According to the present invention as described above, a coil spring is used as a conventional flexible antenna of this kind to obtain a preferable flexibility, and the appearance due to defective molding or sink marks after molding is obtained. In order to resolve defects and other problems at once, without having to protrude support pins etc. in the mold to hold the spring, and to effectively prevent the bias and bending of the spring and improve the appearance of the coil spring The flow of molding resin material into the mold is prevented to ensure favorable flexibility, and the molding conditions such as the thermoplastic elastomer resin layer are expanded to facilitate the production operation and efficiently produce products of uniform quality. It is an invention that has such an effect and is industrially significant.

[Brief description of drawings]

FIG. 1 is a side view showing a general external configuration of a flexible antenna according to the present invention.

FIG. 2 is a partial cross-sectional view showing a cross-sectional structure of the molded covering portion.
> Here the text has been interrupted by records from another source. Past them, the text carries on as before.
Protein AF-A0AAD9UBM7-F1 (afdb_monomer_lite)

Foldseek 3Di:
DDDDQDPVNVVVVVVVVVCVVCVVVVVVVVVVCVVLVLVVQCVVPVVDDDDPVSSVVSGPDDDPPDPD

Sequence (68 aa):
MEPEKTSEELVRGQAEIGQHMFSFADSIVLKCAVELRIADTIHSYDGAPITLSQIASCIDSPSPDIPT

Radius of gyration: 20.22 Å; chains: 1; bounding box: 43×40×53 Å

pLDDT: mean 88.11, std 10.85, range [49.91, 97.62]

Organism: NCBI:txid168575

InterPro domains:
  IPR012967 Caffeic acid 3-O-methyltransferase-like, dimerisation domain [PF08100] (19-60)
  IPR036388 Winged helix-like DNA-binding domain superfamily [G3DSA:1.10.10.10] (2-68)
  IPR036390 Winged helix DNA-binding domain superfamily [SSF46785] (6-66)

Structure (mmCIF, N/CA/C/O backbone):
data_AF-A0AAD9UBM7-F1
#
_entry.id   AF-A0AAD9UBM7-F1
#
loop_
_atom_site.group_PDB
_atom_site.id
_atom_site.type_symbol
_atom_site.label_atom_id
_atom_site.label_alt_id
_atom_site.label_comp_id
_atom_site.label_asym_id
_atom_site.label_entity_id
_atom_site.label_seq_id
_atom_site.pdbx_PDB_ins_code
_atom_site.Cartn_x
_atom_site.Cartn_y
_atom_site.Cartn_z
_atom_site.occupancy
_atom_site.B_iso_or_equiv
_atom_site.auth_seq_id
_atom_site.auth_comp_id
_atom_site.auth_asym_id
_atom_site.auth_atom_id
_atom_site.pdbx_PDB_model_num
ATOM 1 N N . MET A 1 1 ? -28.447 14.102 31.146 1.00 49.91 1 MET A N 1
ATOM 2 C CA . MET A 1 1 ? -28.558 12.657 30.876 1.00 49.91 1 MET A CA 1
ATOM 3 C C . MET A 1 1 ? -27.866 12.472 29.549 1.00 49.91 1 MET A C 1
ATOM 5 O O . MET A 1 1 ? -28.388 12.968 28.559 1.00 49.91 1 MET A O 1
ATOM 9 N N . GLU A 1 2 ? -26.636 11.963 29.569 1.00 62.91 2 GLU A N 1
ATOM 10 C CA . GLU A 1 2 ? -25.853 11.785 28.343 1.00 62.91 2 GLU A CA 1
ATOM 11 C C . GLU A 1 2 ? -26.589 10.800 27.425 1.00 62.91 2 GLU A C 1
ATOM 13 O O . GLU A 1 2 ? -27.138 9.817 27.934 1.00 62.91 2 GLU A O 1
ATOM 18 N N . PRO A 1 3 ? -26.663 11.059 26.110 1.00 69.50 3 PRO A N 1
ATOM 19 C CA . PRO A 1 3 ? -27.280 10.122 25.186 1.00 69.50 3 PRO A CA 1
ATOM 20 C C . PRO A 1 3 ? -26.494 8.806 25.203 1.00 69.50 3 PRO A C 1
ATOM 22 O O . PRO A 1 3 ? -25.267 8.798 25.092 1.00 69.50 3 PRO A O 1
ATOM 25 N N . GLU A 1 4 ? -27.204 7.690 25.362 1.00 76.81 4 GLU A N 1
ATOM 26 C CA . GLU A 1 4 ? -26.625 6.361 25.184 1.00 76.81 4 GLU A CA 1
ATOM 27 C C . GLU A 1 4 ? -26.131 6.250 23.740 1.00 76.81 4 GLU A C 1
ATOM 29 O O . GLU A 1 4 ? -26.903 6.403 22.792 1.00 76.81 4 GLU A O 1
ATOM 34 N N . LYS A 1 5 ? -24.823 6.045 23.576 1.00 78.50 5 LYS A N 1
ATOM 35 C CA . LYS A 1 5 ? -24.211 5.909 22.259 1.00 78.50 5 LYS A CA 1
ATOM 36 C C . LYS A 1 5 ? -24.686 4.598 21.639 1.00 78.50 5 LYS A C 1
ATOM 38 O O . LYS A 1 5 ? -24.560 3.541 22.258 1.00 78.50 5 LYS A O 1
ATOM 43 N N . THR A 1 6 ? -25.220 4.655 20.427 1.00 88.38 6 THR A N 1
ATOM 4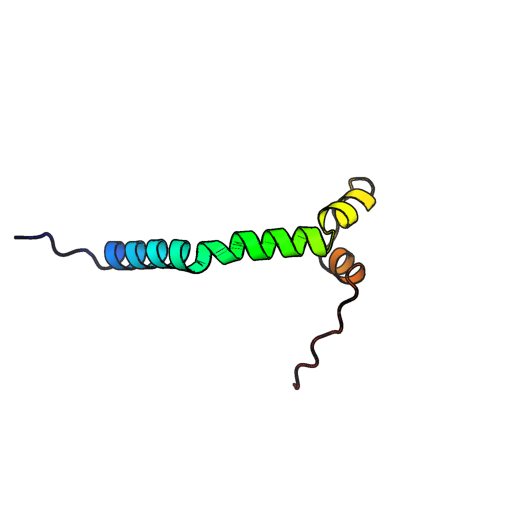4 C CA . THR A 1 6 ? -25.711 3.462 19.731 1.00 88.38 6 THR A CA 1
ATOM 45 C C . THR A 1 6 ? -24.563 2.487 19.449 1.00 88.38 6 THR A C 1
ATOM 47 O O . THR A 1 6 ? -23.397 2.878 19.335 1.00 88.38 6 THR A O 1
ATOM 50 N N . SER A 1 7 ? -24.874 1.196 19.298 1.00 90.75 7 SER A N 1
ATOM 51 C CA . SER A 1 7 ? -23.863 0.181 18.964 1.00 90.75 7 SER A CA 1
ATOM 52 C C . SER A 1 7 ? -23.077 0.540 17.691 1.00 90.75 7 SER A C 1
ATOM 54 O O . SER A 1 7 ? -21.860 0.370 17.652 1.00 90.75 7 SER A O 1
ATOM 56 N N . GLU A 1 8 ? -23.740 1.123 16.690 1.00 93.94 8 GLU A N 1
ATOM 57 C CA . GLU A 1 8 ? -23.118 1.569 15.438 1.00 93.94 8 GLU A CA 1
ATOM 58 C C . GLU A 1 8 ? -22.104 2.703 15.652 1.00 93.94 8 GLU A C 1
ATOM 60 O O . GLU A 1 8 ? -21.018 2.704 15.072 1.00 93.94 8 GLU A O 1
ATOM 65 N N . GLU A 1 9 ? -22.426 3.665 16.513 1.00 94.25 9 GLU A N 1
ATOM 66 C CA . GLU A 1 9 ? -21.536 4.777 16.851 1.00 94.25 9 GLU A CA 1
ATOM 67 C C . GLU A 1 9 ? -20.326 4.341 17.688 1.00 94.25 9 GLU A C 1
ATOM 69 O O . GLU A 1 9 ? -19.264 4.970 17.614 1.00 94.25 9 GLU A O 1
ATOM 74 N N . LEU A 1 10 ? -20.464 3.278 18.486 1.00 95.69 10 LEU A N 1
ATOM 75 C CA . LEU A 1 10 ? -19.336 2.654 19.179 1.00 95.69 10 LEU A CA 1
ATOM 76 C C . LEU A 1 10 ? -18.411 1.942 18.188 1.00 95.69 10 LEU A C 1
ATOM 78 O O . LEU A 1 10 ? -17.203 2.167 18.232 1.00 95.69 10 LEU A O 1
ATOM 82 N N . VAL A 1 11 ? -18.966 1.159 17.256 1.00 96.44 11 VAL A N 1
ATOM 83 C CA . VAL A 1 11 ? -18.191 0.482 16.200 1.00 96.44 11 VAL A CA 1
ATOM 84 C C . VAL A 1 11 ? -17.455 1.495 15.324 1.00 96.44 11 VAL A C 1
ATOM 86 O O . VAL A 1 11 ? -16.262 1.335 15.067 1.00 96.44 11 VAL A O 1
ATOM 89 N N . ARG A 1 12 ? -18.123 2.579 14.910 1.00 96.44 12 ARG A N 1
ATOM 90 C CA . ARG A 1 12 ? -17.479 3.655 14.143 1.00 96.44 12 ARG A CA 1
ATOM 91 C C . ARG A 1 12 ? -16.351 4.321 14.930 1.00 96.44 12 ARG A C 1
ATOM 93 O O . ARG A 1 12 ? -15.262 4.477 14.390 1.00 96.44 12 ARG A O 1
ATOM 100 N N . GLY A 1 13 ? -16.565 4.619 16.213 1.00 96.31 13 GLY A N 1
ATOM 101 C CA . GLY A 1 13 ? -15.509 5.174 17.065 1.00 96.31 13 GLY A CA 1
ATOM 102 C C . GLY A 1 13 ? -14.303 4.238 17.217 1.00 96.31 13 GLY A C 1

FIG. 3 is a partial side view showing a cross section of a connecting fitting and a base fitting shown in FIG. 2;

FIG. 4 is an enlarged cross-sectional view of the molding cover and the inner metal part.
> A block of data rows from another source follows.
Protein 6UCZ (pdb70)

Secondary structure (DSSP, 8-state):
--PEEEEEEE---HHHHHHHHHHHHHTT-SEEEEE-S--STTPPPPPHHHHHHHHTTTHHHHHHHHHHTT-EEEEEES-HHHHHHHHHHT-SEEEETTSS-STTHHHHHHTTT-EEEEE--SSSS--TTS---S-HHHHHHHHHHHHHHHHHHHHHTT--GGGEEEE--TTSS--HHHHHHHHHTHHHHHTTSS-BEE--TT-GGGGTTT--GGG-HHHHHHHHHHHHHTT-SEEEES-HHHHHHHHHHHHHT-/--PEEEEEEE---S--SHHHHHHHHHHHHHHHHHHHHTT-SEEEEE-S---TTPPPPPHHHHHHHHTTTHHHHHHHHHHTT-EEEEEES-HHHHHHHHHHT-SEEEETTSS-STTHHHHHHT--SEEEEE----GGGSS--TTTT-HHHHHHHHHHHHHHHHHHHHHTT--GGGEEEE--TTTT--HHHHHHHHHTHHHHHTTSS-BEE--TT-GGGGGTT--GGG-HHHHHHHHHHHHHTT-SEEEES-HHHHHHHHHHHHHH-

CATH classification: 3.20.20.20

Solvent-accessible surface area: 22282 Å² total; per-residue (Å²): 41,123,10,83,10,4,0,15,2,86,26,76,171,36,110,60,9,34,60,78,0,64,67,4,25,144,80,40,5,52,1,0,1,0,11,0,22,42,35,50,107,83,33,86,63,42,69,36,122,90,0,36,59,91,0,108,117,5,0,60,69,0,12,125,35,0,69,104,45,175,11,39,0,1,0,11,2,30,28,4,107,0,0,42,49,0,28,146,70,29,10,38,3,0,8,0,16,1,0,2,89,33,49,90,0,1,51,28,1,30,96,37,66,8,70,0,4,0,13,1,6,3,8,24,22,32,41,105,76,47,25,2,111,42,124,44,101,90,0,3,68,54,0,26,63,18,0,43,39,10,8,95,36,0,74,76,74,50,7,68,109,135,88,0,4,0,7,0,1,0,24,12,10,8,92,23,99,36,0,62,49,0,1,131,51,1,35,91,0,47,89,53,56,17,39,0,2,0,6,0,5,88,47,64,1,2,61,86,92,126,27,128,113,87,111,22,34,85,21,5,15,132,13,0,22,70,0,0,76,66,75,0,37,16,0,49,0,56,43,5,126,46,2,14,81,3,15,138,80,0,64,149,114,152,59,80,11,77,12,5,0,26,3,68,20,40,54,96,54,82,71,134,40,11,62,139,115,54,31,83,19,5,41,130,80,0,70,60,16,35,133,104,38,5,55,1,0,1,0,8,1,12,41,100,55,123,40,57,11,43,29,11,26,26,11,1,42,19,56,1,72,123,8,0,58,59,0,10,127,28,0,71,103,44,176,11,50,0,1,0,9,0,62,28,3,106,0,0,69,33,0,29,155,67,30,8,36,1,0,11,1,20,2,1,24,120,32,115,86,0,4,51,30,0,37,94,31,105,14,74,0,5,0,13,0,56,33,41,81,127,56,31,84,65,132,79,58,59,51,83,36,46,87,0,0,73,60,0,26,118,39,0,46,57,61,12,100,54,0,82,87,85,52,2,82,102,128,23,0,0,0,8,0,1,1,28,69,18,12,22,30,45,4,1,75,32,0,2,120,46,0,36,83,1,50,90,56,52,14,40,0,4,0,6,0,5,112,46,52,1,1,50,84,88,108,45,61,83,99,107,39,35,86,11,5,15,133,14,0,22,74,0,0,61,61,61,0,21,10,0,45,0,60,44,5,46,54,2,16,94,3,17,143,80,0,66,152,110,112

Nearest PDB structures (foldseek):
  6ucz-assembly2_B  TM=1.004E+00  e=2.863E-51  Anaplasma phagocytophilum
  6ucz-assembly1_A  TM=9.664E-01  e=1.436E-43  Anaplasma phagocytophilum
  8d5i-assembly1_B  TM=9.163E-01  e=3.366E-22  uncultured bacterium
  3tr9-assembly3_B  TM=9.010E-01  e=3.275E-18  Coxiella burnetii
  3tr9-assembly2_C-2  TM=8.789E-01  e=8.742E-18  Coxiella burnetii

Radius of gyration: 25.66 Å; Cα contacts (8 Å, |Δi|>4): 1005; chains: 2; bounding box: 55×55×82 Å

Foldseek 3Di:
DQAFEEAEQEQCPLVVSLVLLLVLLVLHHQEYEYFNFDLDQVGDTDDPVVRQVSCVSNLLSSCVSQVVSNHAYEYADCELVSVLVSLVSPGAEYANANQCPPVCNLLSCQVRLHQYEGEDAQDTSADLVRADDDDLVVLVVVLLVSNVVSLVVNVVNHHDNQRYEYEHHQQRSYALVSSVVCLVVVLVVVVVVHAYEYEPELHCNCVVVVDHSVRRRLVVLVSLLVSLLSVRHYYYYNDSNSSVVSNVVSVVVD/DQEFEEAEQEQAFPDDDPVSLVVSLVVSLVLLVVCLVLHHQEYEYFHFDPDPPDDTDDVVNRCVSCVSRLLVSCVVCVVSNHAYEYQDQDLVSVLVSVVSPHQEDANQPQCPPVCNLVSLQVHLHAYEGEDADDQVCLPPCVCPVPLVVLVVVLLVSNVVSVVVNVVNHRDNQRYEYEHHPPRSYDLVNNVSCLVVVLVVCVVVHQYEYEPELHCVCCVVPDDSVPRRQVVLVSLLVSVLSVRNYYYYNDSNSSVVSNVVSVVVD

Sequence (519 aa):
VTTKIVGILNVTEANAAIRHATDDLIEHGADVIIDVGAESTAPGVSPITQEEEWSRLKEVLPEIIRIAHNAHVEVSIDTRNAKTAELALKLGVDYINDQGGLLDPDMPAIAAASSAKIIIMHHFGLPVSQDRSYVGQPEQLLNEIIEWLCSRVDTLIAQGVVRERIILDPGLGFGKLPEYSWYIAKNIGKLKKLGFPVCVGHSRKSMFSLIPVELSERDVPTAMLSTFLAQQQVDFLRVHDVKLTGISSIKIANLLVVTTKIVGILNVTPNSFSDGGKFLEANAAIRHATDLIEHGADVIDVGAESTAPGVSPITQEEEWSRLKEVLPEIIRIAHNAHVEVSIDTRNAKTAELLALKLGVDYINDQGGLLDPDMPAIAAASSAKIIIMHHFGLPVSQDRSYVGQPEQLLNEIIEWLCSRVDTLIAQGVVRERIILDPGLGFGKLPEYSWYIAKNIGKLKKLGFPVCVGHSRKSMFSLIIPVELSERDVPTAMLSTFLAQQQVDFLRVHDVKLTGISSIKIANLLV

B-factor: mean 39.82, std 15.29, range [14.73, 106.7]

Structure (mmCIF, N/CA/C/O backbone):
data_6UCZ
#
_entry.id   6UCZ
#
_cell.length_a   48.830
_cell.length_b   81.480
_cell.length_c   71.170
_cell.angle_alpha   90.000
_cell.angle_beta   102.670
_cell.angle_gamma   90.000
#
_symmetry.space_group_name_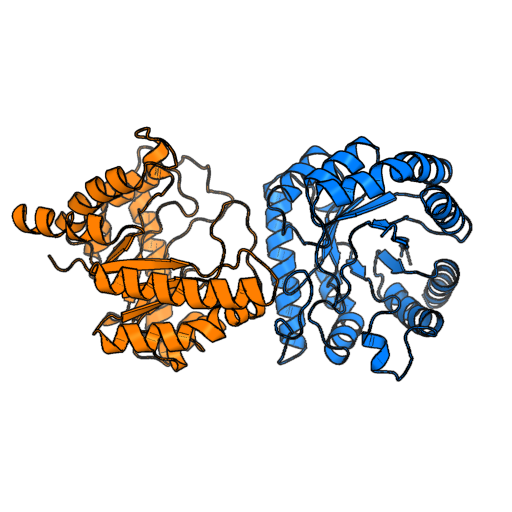H-M   'P 1 21 1'
#
loop_
_entity.id
_entity.type
_entity.pdbx_description
1 polymer 'Dihydropteroate synthase'
2 non-polymer PTERIN-6-YL-METHYL-MONOPHOSPHATE
3 non-polymer 'CITRIC ACID'
4 non-polymer 'ACETATE ION'
5 non-polymer 'SODIUM ION'
6 non-polymer 1,2-ETHANEDIOL
7 water water
#
loop_
_atom_site.group_PDB
_atom_site.id
_atom_site.type_symbol
_atom_site.label_atom_id
_atom_site.label_alt_id
_atom_site.label_comp_id
_atom_site.label_asym_id
_atom_site.label_entity_id
_atom_site.label_seq_id
_atom_site.pdbx_PDB_ins_code
_atom_site.Cartn_x
_atom_site.Cartn_y
_atom_site.Cartn_z
_atom_site.occupancy
_atom_site.B_iso_or_equiv
_atom_site.auth_seq_id
_atom_site.auth_comp_id
_atom_site.auth_asym_id
_atom_site.auth_atom_id
_atom_site.pdbx_PDB_model_num
ATOM 1 N N . VAL A 1 28 ? 8.541 22.809 -47.176 1.00 67.42 28 VAL A N 1
ATOM 2 C CA . VAL A 1 28 ? 9.216 22.188 -46.041 1.00 66.60 28 VAL A CA 1
ATOM 3 C C . VAL A 1 28 ? 9.923 23.264 -45.206 1.00 66.10 28 VAL A C 1
ATOM 4 O O . VAL A 1 28 ? 10.977 23.782 -45.584 1.00 72.53 28 VAL A O 1
ATOM 8 N N . THR A 1 29 ? 9.329 23.583 -44.059 1.00 57.47 29 THR A N 1
ATOM 9 C CA . THR A 1 29 ? 9.791 24.637 -43.161 1.00 50.44 29 THR A CA 1
ATOM 10 C C . THR A 1 29 ? 10.896 24.186 -42.202 1.00 43.45 29 THR A C 1
ATOM 11 O O . THR A 1 29 ? 11.091 24.833 -41.168 1.00 47.92 29 THR A O 1
ATOM 15 N N . THR A 1 30 ? 11.599 23.097 -42.505 1.00 41.91 30 THR A N 1
ATOM 16 C CA . THR A 1 30 ? 12.571 22.523 -41.577 1.00 36.51 30 THR A CA 1
ATOM 17 C C . THR A 1 30 ? 13.723 23.487 -41.330 1.00 32.61 30 THR A C 1
ATOM 18 O O . THR A 1 30 ? 14.299 24.038 -42.273 1.00 34.37 30 THR A O 1
ATOM 22 N N . LYS A 1 31 ? 14.037 23.721 -40.052 1.00 28.76 31 LYS A N 1
ATOM 23 C CA . LYS A 1 31 ? 15.124 24.613 -39.683 1.00 27.47 31 LYS A CA 1
ATOM 24 C C . LYS A 1 31 ? 16.405 23.834 -39.396 1.00 26.63 31 LYS A C 1
ATOM 25 O O . LYS A 1 31 ? 16.363 22.739 -38.836 1.00 30.44 31 LYS A O 1
ATOM 31 N N . ILE A 1 32 ? 17.540 24.414 -39.789 1.00 25.75 32 ILE A N 1
ATOM 32 C CA . ILE A 1 32 ? 18.855 23.827 -39.567 1.00 24.88 32 ILE A CA 1
ATOM 33 C C . ILE A 1 32 ? 19.401 24.338 -38.241 1.00 28.53 32 ILE A C 1
ATOM 34 O O . ILE A 1 32 ? 19.612 25.546 -38.071 1.00 24.22 32 ILE A O 1
ATOM 39 N N . VAL A 1 33 ? 19.654 23.419 -37.314 1.00 23.55 33 VAL A N 1
ATOM 40 C CA . VAL A 1 33 ? 20.248 23.739 -36.021 1.00 26.84 33 VAL A CA 1
ATOM 41 C C . VAL A 1 33 ? 21.699 23.277 -36.087 1.00 26.45 33 VAL A C 1
ATOM 42 O O . VAL A 1 33 ? 21.994 22.078 -35.982 1.00 26.79 33 VAL A O 1
ATOM 46 N N . GLY A 1 34 ? 22.609 24.233 -36.254 1.00 26.61 34 GLY A N 1
ATOM 47 C CA . GLY A 1 34 ? 24.023 23.910 -36.345 1.00 28.50 34 GLY A CA 1
ATOM 48 C C . GLY A 1 34 ? 24.628 23.674 -34.970 1.00 24.60 34 GLY A C 1
ATOM 49 O O . GLY A 1 34 ? 24.434 24.470 -34.044 1.00 28.07 34 GLY A O 1
ATOM 50 N N . ILE A 1 35 ? 25.395 22.595 -34.852 1.00 28.87 35 ILE A N 1
ATOM 51 C CA . ILE A 1 35 ? 25.982 22.193 -33.579 1.00 34.39 35 ILE A CA 1
ATOM 52 C C . ILE A 1 35 ? 27.284 22.953 -33.368 1.00 34.71 35 ILE A C 1
ATOM 53 O O . ILE A 1 35 ? 28.182 22.931 -34.220 1.00 29.25 35 ILE A O 1
ATOM 58 N N . LEU A 1 36 ? 27.399 23.600 -32.212 1.00 26.23 36 LEU A N 1
ATOM 59 C CA . LEU A 1 36 ? 28.588 24.340 -31.820 1.00 26.73 36 LEU A CA 1
ATOM 60 C C . LEU A 1 36 ? 28.996 23.803 -30.450 1.00 34.81 36 LEU A C 1
ATOM 61 O O . LEU A 1 36 ? 28.431 24.183 -29.420 1.00 32.57 36 LEU A O 1
ATOM 66 N N . ASN A 1 37 ? 29.965 22.903 -30.449 1.00 37.13 37 ASN A N 1
ATOM 67 C CA . ASN A 1 37 ? 30.456 22.290 -29.230 1.00 44.48 37 ASN A CA 1
ATOM 68 C C . ASN A 1 37 ? 31.639 23.110 -28.730 1.00 48.98 37 ASN A C 1
ATOM 69 O O . ASN A 1 37 ? 32.570 23.389 -29.494 1.00 47.20 37 ASN A O 1
ATOM 74 N N . VAL A 1 38 ? 31.580 23.545 -27.470 1.00 44.38 38 VAL A N 1
ATOM 75 C CA . VAL A 1 38 ? 32.684 24.300 -26.892 1.00 49.94 38 VAL A CA 1
ATOM 76 C C . VAL A 1 38 ? 33.377 23.520 -25.780 1.00 60.91 38 VAL A C 1
ATOM 77 O O . VAL A 1 38 ? 34.133 24.106 -25.001 1.00 70.61 38 VAL A O 1
ATOM 81 N N . THR A 1 39 ? 33.143 22.212 -25.691 1.00 67.94 39 THR A N 1
ATOM 82 C CA . THR A 1 39 ? 33.889 21.340 -24.781 1.00 76.14 39 THR A CA 1
ATOM 83 C C . THR A 1 39 ? 35.361 21.283 -25.198 1.00 82.73 39 THR A C 1
ATOM 84 O O . THR A 1 39 ? 36.256 21.129 -24.363 1.00 87.64 39 THR A O 1
ATOM 88 N N . GLU A 1 51 ? 39.517 26.978 -27.233 1.00 76.15 51 GLU A N 1
ATOM 89 C CA . GLU A 1 51 ? 39.689 28.404 -27.494 1.00 76.88 51 GLU A CA 1
ATOM 90 C C . GLU A 1 51 ? 38.365 29.081 -27.852 1.00 69.89 51 GLU A C 1
ATOM 91 O O . GLU A 1 51 ? 37.601 28.601 -28.701 1.00 57.45 51 GLU A O 1
ATOM 97 N N . ALA A 1 52 ? 38.124 30.222 -27.202 1.00 72.33 52 ALA A N 1
ATOM 98 C CA . ALA A 1 52 ? 36.937 31.020 -27.491 1.00 67.55 52 ALA A CA 1
ATOM 99 C C . ALA A 1 52 ? 36.956 31.524 -28.927 1.00 64.20 52 ALA A C 1
ATOM 100 O O . ALA A 1 52 ? 35.925 31.530 -29.609 1.00 60.53 52 ALA A O 1
ATOM 102 N N . ASN A 1 53 ? 38.129 31.947 -29.398 1.00 60.89 53 ASN A N 1
ATOM 103 C CA . ASN A 1 53 ? 38.253 32.456 -30.755 1.00 58.23 53 ASN A CA 1
ATOM 104 C C . ASN A 1 53 ? 37.871 31.398 -31.781 1.00 57.45 53 ASN A C 1
ATOM 105 O O . ASN A 1 53 ? 37.246 31.711 -32.801 1.00 55.75 53 ASN A O 1
ATOM 110 N N . ALA A 1 54 ? 38.208 30.133 -31.514 1.00 55.05 54 ALA A N 1
ATOM 111 C CA . ALA A 1 54 ? 37.838 29.070 -32.443 1.00 55.51 54 ALA A CA 1
ATOM 112 C C . ALA A 1 54 ? 36.328 28.874 -32.483 1.00 51.14 54 ALA A C 1
ATOM 113 O O . ALA A 1 54 ? 35.758 28.617 -33.550 1.00 52.83 54 ALA A O 1
ATOM 115 N N . ALA A 1 55 ? 35.662 28.990 -31.332 1.00 43.02 55 ALA A N 1
ATOM 116 C CA . ALA A 1 55 ? 34.210 28.848 -31.308 1.00 45.52 55 ALA A CA 1
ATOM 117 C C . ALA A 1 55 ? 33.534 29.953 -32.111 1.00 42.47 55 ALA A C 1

FIG. 5 is a cross-sectional view of a conventional technique in which a molded coating is formed to hold a coil spring at a central portion.

[Explanation of symbols]

 DESCRIPTION OF SYMBOLS 1 Antenna element 2 Molding cover 3 Base part 4 Sheet part 5 Base metal fitting 6 Connection metal fitting 7 Coil spring 8 Vent hole 9 Intermediate layer 10 Antenna element base end part 11 Antenna top 12 Connection part 13 Projection part 14 Insertion part 15 Flange part Reference Signs List 16 insertion protrusion 16a insertion hole 17 connection fitting 21 coil spring in prior art 22 formed layer on its peripheral surface 23 pin hole in formed layer 22

Claims (3)

[Claims] 1. A base member connected to an antenna element via a coil spring, and a resinous coating is layered on an outer peripheral surface from the antenna element to the base member. A flexible antenna element, characterized in that an intermediate layer having a required flexibility is interposed between the base member and the base metal fitting, and a ventilation hole is provided along the axial direction. 2. A coupling fitting inserted between said antenna element and one end of said coil spring and inserted into said coil spring inner hole to insert said antenna element therein, said base fitting comprising said coil spring. And a flange portion for receiving the other end of the coil spring and a projection inserted into the inner hole of the other end of the base member, wherein the intermediate layer is a heat-shrinkable tube extending from the connection fitting to the flange portion of the base fitting. Claim 1.
4. The flexible antenna element according to item 1. 3. The intermediate layer is formed of a heat-shrinkable tube having a thickness of 0.2 to 1.2 mm, and the resinous molding covering the heat-shrinkable tube portion has a thickness at least in a range of a coil spring. 3. The flexible antenna element according to claim 1, wherein the flexible antenna element is a thermoplastic elastomer resin layer having a thickness of 1.0 to 5 mm.